Reduce OCR extraction time by ~3x using parallelism with the Nutrient .NET SDK

Fabio De RoseFabio De Rose
5 min read

In this article, I’ll show you how to run OCR on multi-page PDF files efficiently using the Nutrient .NET SDK (formerly GdPicture.NET). This example leverages parallel processing to extract text from each page and save it as individual .txt files. It’s a clean and optimized approach, especially useful for batch jobs or when you need to process scanned PDFs quickly.

Let’s break it down step by step.


Step 1: Initialization and Setup

We start by defining our input file, output folder, and license key.

const string inputFile = @"C:\temp\input-file.pdf";
const string outputDir = @"C:\temp\ocr-results";
const string licenseKey = "";

We also make sure the output directory exists and register the SDK license:

Directory.CreateDirectory(outputDir);

LicenseManager lm = new LicenseManager();
lm.RegisterKEY(licenseKey);

This setup is mandatory to activate the Nutrient SDK and prepare the file system.


Step 2: Load PDF and Prepare for Parallel Execution

We load the input PDF and check if it’s valid:

using GdPicturePDF pdf = new();
GdPictureStatus status = pdf.LoadFromFile(inputFile);

if (status != GdPictureStatus.OK)
{
    Console.WriteLine("Error loading PDF: " + status);
    return;
}
int pageCount = pdf.GetPageCount();

Once the PDF is successfully loaded, we display how many pages will be processed:

Console.WriteLine($"Processing {pageCount} pages in parallel...");

To parallelize the job, we use Partitioner.Create and Parallel.ForEach, which help split the work into page ranges that can be handled simultaneously:

var pageNumbers = Partitioner.Create(1, pageCount + 1); // (inclusive, exclusive)

Step 3: Parallel OCR Processing

Now the real work begins. Each thread will:

  • Load the same input file (thread-safe handling)
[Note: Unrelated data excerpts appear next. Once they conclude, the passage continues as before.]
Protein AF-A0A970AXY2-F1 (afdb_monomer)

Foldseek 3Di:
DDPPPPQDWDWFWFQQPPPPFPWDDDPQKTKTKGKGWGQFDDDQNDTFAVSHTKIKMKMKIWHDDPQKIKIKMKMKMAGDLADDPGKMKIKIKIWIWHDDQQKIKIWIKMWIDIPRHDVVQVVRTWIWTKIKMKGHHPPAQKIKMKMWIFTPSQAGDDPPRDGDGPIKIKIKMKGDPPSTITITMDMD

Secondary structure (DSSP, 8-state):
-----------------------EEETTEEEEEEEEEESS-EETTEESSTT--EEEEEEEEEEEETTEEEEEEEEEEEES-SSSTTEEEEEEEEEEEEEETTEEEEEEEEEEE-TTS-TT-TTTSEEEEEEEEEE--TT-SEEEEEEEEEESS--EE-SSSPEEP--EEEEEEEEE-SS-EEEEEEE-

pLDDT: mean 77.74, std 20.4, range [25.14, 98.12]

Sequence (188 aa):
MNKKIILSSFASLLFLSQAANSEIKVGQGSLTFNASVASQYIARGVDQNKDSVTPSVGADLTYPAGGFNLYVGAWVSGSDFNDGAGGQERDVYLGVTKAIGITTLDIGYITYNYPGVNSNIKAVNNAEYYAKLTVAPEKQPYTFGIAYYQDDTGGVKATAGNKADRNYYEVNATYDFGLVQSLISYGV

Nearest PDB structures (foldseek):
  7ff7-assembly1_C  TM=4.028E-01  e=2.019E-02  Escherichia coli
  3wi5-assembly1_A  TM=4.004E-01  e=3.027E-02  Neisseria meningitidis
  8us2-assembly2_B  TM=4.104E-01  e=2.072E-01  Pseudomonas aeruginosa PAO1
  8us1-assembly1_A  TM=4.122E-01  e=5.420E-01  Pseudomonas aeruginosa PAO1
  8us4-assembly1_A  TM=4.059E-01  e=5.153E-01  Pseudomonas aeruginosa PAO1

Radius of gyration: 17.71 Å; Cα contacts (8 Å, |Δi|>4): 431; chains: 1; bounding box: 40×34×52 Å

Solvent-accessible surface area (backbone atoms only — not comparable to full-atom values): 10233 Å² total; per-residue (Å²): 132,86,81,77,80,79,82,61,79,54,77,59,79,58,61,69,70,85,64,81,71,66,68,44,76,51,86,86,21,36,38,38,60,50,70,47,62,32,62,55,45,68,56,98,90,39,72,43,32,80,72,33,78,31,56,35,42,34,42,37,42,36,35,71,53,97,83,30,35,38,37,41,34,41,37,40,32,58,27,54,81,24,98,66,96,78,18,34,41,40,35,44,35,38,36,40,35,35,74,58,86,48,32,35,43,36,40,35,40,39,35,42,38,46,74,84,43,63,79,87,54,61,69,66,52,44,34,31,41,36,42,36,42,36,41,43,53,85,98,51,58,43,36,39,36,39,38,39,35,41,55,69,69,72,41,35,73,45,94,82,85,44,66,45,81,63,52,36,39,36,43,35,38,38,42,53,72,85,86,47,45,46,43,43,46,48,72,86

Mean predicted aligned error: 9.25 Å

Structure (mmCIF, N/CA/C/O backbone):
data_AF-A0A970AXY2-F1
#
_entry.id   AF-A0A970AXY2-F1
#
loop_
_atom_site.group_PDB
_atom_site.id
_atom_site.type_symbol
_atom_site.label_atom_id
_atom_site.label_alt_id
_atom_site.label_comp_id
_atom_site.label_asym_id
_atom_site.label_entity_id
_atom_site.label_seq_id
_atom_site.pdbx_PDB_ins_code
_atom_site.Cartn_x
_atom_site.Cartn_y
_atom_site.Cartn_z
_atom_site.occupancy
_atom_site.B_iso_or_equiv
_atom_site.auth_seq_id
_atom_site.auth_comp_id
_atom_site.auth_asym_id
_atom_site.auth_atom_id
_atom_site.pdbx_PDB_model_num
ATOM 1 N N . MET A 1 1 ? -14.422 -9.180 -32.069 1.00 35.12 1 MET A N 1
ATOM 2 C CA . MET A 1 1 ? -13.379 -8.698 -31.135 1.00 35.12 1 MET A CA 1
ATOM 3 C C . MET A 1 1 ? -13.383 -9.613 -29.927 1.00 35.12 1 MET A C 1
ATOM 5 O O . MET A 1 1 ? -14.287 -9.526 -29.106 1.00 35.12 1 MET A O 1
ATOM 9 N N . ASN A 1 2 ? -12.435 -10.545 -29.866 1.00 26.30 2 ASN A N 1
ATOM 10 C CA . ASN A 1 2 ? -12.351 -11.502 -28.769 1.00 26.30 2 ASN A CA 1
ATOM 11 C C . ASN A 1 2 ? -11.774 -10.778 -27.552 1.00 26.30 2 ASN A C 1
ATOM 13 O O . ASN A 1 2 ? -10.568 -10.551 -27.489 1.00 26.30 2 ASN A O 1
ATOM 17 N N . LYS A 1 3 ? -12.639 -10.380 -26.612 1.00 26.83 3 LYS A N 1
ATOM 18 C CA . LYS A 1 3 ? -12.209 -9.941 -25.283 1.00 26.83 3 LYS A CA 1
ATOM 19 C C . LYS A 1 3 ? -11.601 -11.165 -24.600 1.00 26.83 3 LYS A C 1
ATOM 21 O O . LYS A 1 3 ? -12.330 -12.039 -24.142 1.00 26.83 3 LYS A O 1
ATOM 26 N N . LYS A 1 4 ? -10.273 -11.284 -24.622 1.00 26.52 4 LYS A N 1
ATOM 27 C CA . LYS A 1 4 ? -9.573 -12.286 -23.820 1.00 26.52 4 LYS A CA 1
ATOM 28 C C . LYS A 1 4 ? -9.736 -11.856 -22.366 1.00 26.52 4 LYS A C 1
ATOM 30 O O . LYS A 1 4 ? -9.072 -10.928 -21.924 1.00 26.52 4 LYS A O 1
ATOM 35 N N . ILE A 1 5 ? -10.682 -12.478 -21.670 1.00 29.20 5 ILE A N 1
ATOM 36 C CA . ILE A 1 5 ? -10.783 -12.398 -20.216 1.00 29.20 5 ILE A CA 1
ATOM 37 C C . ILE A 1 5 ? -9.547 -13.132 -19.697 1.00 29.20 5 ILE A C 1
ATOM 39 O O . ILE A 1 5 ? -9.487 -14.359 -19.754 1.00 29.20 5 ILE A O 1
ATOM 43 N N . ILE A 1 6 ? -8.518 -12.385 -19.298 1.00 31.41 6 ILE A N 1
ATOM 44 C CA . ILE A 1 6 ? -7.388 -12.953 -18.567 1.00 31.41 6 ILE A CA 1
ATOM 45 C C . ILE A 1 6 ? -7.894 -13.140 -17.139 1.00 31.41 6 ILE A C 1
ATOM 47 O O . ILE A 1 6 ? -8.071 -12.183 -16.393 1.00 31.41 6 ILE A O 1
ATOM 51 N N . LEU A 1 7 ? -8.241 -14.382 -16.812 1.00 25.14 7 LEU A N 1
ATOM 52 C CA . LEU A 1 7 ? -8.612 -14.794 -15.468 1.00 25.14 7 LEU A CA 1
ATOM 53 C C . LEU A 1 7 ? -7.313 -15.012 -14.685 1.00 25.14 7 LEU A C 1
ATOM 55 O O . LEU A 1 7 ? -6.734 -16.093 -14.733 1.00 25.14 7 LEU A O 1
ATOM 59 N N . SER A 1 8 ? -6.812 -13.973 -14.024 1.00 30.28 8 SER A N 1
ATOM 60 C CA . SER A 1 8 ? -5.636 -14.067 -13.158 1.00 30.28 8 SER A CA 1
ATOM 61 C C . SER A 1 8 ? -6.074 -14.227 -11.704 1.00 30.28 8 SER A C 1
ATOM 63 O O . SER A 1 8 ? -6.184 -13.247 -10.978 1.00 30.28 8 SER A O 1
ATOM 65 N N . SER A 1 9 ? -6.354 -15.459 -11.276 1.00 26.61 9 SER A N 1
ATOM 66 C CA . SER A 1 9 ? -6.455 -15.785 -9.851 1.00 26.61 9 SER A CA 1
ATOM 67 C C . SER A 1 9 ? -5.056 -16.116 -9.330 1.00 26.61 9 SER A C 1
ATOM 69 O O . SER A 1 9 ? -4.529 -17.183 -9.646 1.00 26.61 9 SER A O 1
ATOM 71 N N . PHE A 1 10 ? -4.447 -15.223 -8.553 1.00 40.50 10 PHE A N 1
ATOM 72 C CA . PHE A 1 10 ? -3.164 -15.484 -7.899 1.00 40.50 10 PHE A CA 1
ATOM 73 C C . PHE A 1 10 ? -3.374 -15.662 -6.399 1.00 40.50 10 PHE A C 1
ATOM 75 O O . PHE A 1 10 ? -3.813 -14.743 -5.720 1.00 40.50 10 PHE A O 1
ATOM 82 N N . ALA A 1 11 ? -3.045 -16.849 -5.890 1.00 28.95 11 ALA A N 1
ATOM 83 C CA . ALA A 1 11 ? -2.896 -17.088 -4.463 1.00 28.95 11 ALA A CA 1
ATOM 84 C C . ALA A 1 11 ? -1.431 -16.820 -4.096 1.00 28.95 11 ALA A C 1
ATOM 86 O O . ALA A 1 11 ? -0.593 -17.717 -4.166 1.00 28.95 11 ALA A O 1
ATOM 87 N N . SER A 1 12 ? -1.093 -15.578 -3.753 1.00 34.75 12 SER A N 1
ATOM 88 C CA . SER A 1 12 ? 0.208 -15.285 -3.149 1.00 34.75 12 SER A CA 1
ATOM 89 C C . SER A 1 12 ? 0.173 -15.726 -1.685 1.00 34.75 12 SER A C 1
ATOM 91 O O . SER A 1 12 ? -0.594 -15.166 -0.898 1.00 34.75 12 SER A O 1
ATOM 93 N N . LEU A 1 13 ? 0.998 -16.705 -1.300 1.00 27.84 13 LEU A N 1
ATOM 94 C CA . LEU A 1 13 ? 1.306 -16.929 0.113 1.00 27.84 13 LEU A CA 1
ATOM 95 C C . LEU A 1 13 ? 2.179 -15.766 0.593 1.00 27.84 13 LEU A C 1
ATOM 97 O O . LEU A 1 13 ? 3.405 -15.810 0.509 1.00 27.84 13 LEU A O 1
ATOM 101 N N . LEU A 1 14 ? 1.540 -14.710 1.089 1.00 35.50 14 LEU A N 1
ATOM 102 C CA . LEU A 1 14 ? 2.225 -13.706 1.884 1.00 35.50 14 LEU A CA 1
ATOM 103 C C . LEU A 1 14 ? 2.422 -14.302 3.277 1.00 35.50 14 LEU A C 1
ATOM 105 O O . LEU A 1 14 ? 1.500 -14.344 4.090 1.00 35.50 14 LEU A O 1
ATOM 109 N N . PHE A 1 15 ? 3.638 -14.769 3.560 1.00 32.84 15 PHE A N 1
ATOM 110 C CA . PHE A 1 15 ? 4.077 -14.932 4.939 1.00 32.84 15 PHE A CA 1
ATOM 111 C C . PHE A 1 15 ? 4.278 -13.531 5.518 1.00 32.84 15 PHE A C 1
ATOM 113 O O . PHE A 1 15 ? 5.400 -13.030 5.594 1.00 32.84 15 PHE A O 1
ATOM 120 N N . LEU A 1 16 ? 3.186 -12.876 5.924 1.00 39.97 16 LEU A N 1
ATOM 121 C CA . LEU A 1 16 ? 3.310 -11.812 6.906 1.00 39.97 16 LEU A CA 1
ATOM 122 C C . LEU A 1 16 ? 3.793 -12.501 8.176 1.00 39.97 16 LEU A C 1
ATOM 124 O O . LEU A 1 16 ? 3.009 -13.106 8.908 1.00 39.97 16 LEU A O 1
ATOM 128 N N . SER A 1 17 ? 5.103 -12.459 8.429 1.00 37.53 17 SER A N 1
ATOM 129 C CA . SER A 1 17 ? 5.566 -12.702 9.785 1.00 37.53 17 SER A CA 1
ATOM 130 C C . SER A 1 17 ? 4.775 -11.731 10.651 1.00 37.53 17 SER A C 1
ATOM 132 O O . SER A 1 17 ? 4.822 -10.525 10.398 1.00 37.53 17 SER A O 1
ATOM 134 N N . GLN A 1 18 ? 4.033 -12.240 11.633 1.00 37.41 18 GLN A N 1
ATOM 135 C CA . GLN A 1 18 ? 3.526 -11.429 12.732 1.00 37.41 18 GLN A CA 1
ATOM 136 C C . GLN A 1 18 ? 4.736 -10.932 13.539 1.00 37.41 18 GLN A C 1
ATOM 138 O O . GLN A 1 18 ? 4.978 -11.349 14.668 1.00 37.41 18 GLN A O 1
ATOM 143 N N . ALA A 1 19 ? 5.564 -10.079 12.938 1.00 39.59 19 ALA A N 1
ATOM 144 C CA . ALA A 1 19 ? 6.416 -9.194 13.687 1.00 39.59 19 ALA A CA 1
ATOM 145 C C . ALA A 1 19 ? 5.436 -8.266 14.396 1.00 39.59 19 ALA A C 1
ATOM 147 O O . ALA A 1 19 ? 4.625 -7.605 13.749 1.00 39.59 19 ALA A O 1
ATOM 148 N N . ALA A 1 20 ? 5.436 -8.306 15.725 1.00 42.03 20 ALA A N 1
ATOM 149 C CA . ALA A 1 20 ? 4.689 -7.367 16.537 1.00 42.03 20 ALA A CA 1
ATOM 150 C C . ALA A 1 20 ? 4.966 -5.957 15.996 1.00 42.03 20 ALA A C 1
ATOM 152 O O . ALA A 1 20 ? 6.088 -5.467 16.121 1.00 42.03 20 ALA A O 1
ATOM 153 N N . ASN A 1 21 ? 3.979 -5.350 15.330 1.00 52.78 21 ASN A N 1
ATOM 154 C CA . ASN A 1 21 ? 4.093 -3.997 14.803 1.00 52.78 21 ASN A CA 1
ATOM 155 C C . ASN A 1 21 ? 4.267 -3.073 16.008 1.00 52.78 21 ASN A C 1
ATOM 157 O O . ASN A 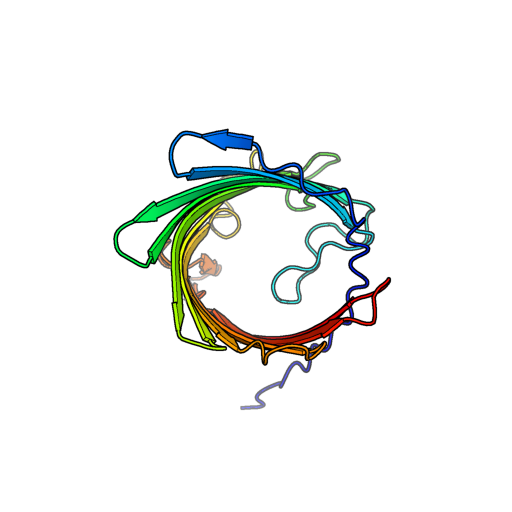1 21 ? 3.295 -2.720 16.677 1.00 52.78 21 ASN A O 1
ATOM 161 N N . SER A 1 22 ? 5.513 -2.748 16.351 1.00 62.34 22 SER A N 1
ATOM 162 C CA . SER A 1 22 ? 5.791 -1.801 17.418 1.00 62.34 22 SER A CA 1
ATOM 163 C C . SER A 1 22 ? 5.443 -0.418 16.893 1.00 62.34 22 SER A C 1
ATOM 165 O O . SER A 1 22 ? 6.160 0.153 16.072 1.00 62.34 22 SER A O 1
ATOM 167 N N . GLU A 1 23 ? 4.310 0.098 17.340 1.00 80.00 23 GLU A N 1
ATOM 168 C CA . GLU A 1 23 ? 3.872 1.445 17.023 1.00 80.00 23 GLU A CA 1
ATOM 169 C C . GLU A 1 23 ? 4.650 2.453 17.879 1.00 80.00 23 GLU A C 1
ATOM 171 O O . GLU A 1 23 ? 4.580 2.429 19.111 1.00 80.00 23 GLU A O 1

  • Select a specific page

  • Extract or render the page as an image

  • Run OCR with optimized speed settings

  • Save the extracted text to a file

Here’s what happens inside the loop:

Parallel.ForEach(pageNumbers, range =>
{
    for (int p = range.Item1; p < range.Item2; p++)
    {
        using GdPicturePDF localPdf = new();
        using GdPictureOCR ocr = new();
        using GdPictureImaging img = new();

        ocr.ResourcesFolder = @"C:\GdPicture.NET 14\Redist\OCR";
        ocr.Context = OCRContext.OCRContextDocument;
        ocr.OCRMode = OCRMode.FavorSpeed;

        var st = localPdf.LoadFromFile(inputFile);
        if (st != GdPictureStatus.OK)
        {
            // Error handling...
        }

        st = localPdf.SelectPage(p);
        // Additional error checks omitted here for readability...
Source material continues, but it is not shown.